Task objective →
The expected answer is the set of lines in the data below between the line holding "ATOM 84 O O" and the line holding "ATOM 96 C CA", inclusive, written out exactly.

----- Study material -----

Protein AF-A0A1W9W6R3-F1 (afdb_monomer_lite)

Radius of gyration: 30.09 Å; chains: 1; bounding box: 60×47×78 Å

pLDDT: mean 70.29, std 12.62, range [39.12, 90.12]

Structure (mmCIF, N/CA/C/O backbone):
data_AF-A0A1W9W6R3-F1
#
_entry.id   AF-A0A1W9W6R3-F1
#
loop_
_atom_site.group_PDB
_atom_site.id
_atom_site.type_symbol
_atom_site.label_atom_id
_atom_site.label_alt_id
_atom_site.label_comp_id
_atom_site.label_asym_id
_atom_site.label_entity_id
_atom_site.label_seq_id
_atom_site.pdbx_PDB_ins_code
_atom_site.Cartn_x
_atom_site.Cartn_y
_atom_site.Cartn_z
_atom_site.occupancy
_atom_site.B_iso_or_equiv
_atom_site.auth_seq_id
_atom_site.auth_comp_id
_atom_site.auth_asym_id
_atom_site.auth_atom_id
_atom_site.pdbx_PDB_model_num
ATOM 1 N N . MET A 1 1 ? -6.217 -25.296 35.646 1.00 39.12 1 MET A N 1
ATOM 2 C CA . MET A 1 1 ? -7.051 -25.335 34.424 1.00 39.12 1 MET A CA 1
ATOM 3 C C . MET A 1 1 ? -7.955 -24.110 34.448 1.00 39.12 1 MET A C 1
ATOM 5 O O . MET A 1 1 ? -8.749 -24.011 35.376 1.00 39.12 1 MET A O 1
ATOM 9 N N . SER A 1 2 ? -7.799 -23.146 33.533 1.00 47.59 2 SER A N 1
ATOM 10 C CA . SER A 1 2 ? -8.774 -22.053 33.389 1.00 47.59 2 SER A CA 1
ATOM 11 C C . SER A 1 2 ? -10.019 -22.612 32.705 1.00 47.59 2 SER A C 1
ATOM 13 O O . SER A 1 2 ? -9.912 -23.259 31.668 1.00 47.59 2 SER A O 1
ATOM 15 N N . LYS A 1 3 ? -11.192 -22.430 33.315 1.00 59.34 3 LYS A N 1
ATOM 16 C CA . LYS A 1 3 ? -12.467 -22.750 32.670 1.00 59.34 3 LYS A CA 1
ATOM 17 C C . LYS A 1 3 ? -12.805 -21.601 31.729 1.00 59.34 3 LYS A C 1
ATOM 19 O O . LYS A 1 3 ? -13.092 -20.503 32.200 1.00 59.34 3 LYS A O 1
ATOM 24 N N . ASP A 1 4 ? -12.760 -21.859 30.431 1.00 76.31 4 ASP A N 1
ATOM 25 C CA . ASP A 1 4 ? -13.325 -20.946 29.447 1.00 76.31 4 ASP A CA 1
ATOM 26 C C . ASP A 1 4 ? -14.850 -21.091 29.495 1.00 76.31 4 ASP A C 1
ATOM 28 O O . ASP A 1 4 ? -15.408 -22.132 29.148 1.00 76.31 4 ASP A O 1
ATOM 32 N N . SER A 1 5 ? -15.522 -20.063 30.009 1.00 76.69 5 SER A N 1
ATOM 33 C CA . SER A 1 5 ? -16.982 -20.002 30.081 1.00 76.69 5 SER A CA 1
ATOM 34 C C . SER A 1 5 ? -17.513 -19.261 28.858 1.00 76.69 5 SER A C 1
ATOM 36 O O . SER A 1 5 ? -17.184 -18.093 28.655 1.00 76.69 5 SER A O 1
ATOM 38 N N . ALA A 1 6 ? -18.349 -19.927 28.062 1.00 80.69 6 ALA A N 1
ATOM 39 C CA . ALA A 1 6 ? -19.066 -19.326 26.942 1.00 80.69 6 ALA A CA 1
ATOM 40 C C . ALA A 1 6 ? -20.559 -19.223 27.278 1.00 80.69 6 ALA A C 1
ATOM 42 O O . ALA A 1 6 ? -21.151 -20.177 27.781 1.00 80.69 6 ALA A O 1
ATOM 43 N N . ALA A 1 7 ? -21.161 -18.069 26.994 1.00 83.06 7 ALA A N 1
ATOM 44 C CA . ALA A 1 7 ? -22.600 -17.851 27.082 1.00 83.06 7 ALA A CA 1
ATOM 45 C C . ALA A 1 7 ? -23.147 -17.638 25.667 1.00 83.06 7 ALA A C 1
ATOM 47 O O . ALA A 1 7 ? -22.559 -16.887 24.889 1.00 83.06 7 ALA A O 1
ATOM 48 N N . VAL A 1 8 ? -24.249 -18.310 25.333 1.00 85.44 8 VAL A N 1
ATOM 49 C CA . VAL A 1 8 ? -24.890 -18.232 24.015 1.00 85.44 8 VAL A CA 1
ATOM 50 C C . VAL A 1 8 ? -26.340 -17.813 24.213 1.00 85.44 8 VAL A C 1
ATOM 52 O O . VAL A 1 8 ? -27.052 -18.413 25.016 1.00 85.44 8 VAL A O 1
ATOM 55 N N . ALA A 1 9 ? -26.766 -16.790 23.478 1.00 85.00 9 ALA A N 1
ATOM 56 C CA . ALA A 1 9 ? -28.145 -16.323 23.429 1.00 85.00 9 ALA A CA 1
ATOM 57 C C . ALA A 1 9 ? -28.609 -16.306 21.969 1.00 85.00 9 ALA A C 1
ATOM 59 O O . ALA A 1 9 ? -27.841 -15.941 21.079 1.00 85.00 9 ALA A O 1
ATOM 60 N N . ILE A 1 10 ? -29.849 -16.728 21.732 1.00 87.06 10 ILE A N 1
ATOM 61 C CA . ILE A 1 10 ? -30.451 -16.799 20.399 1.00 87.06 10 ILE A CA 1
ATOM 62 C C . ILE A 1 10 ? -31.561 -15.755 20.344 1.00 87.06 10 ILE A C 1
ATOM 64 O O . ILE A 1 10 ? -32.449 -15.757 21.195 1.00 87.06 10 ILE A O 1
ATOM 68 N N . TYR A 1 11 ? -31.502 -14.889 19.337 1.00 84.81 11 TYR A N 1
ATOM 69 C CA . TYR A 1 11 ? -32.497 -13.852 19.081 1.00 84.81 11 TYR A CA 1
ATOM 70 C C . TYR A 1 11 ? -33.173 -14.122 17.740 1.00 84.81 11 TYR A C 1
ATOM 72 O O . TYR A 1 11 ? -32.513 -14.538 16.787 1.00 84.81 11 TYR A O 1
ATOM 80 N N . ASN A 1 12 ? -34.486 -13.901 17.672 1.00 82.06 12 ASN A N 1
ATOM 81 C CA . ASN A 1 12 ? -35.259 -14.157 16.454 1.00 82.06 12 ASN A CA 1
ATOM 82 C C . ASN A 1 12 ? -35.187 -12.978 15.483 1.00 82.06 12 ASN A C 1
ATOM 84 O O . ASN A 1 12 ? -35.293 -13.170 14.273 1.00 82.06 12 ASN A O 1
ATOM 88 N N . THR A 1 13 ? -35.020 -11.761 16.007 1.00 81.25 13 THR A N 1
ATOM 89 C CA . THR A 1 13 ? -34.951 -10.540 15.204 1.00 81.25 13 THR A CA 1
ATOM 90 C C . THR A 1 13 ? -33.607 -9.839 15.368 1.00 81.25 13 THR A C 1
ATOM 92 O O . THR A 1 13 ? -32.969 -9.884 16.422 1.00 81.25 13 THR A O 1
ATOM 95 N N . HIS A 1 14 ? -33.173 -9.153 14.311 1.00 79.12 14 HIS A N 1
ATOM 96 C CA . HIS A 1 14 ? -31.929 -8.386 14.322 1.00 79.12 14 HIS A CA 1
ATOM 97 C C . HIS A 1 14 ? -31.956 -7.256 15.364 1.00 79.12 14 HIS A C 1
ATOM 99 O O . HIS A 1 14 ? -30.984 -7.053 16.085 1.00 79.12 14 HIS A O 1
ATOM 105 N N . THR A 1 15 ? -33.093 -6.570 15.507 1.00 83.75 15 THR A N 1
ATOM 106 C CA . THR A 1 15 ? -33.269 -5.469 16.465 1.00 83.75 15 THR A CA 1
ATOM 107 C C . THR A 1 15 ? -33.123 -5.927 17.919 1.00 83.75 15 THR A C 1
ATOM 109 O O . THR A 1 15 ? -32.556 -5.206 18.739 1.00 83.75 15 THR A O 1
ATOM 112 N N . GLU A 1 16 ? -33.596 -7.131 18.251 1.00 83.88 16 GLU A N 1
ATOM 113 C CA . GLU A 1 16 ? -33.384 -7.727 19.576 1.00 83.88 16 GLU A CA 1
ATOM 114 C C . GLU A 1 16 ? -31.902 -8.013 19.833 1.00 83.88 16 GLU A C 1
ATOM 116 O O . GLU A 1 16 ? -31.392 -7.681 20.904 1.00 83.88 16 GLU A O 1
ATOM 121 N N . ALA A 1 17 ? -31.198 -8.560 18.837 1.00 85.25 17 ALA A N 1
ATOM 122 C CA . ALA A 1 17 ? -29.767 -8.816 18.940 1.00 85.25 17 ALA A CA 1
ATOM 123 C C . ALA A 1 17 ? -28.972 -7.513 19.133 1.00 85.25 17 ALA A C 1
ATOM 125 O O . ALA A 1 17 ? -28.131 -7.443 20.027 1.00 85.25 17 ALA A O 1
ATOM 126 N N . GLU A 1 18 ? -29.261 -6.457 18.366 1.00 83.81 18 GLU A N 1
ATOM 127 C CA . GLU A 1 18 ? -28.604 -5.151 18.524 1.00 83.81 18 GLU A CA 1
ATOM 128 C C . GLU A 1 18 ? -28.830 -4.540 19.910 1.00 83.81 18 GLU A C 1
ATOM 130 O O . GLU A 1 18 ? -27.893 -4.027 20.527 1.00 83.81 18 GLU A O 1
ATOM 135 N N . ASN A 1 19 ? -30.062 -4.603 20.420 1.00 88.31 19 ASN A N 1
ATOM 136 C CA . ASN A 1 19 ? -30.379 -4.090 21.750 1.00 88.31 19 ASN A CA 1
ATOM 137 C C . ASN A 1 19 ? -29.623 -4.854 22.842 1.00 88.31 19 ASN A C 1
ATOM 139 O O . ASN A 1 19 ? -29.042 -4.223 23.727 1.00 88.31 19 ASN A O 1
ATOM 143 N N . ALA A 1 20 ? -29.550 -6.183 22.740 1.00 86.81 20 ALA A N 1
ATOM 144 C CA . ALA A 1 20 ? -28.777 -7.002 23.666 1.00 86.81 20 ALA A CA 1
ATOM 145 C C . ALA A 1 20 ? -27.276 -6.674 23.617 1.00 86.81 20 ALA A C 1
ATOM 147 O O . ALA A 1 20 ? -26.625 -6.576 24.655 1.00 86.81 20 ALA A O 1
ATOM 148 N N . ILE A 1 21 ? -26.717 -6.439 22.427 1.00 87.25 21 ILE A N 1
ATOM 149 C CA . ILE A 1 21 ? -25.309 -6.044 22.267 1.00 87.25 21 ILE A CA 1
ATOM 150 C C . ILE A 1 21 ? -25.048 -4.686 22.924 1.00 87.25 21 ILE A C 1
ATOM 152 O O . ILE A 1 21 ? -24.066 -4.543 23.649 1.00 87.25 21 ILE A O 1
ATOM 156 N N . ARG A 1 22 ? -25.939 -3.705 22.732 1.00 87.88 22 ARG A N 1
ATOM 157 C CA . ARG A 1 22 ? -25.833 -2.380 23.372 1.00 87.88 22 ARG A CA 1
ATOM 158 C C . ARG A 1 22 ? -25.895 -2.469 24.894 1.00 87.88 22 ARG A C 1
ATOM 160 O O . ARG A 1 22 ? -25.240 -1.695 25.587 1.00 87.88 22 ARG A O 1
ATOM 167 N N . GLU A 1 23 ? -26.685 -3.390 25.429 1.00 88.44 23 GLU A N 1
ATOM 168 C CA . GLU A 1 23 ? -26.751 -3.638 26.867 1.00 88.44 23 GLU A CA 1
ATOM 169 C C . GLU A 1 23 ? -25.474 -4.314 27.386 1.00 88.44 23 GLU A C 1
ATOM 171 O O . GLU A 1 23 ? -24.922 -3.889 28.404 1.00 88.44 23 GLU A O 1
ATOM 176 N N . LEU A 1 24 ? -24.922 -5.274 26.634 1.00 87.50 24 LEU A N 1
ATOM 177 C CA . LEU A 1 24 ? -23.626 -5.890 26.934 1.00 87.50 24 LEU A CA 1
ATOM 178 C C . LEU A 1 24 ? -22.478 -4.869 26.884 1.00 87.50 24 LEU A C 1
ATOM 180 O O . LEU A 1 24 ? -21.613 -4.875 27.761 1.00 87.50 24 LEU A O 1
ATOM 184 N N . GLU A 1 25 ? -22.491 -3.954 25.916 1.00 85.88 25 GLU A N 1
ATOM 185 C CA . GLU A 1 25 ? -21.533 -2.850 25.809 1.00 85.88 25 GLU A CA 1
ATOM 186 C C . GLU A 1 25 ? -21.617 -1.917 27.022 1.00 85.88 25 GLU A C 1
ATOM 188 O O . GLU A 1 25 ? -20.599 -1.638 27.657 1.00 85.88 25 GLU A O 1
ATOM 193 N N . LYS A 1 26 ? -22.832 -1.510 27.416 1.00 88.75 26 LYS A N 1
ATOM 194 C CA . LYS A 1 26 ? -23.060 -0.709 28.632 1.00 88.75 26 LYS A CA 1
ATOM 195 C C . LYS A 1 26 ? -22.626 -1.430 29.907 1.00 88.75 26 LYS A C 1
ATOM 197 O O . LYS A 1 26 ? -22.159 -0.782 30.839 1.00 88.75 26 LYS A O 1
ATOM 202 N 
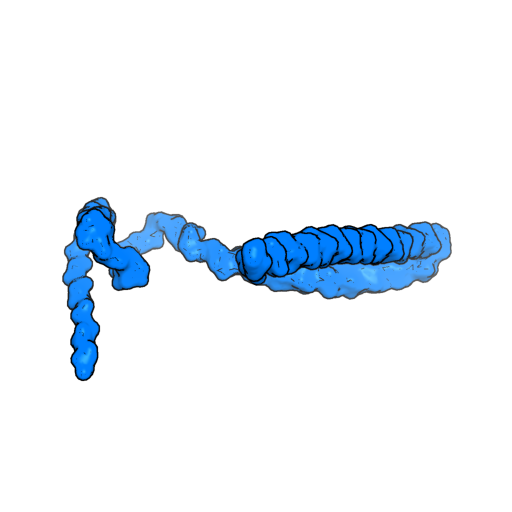N . SER A 1 27 ? -22.747 -2.757 29.946 1.00 85.06 27 SER A N 1
ATOM 203 C CA . SER A 1 27 ? -22.281 -3.585 31.066 1.00 85.06 27 SER A CA 1
ATOM 204 C C . SER A 1 27 ? -20.756 -3.789 31.094 1.00 85.06 27 SER A C 1
ATOM 206 O O . SER A 1 27 ? -20.234 -4.412 32.017 1.00 85.06 27 SER A O 1
ATOM 208 N N . GLY A 1 28 ? -20.020 -3.247 30.113 1.00 83.00 28 GLY A N 1
ATOM 209 C CA . GLY A 1 28 ? -18.558 -3.291 30.063 1.00 83.00 28 GLY A CA 1
ATOM 210 C C . GLY A 1 28 ? -17.984 -4.597 29.508 1.00 83.00 28 GLY A C 1
ATOM 211 O O . GLY A 1 28 ? -16.794 -4.872 29.682 1.00 83.00 28 GLY A O 1
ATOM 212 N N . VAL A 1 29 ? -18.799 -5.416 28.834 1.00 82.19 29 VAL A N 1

-----

Exercise response →
ATOM 84 O O . ASN A 1 12 ? -35.293 -13.170 14.273 1.00 82.06 12 ASN A O 1
ATOM 88 N N . THR A 1 13 ? -35.020 -11.761 16.007 1.00 81.25 13 THR A N 1
ATOM 89 C CA . THR A 1 13 ? -34.951 -10.540 15.204 1.00 81.25 13 THR A CA 1
ATOM 90 C C . THR A 1 13 ? -33.607 -9.839 15.368 1.00 81.25 13 THR A C 1
ATOM 92 O O . THR A 1 13 ? -32.969 -9.884 16.422 1.00 81.25 13 THR A O 1
ATOM 95 N N . HIS A 1 14 ? -33.173 -9.153 14.311 1.00 79.12 14 HIS A N 1
ATOM 96 C CA . HIS A 1 14 ? -31.929 -8.386 14.322 1.00 79.12 14 HIS A CA 1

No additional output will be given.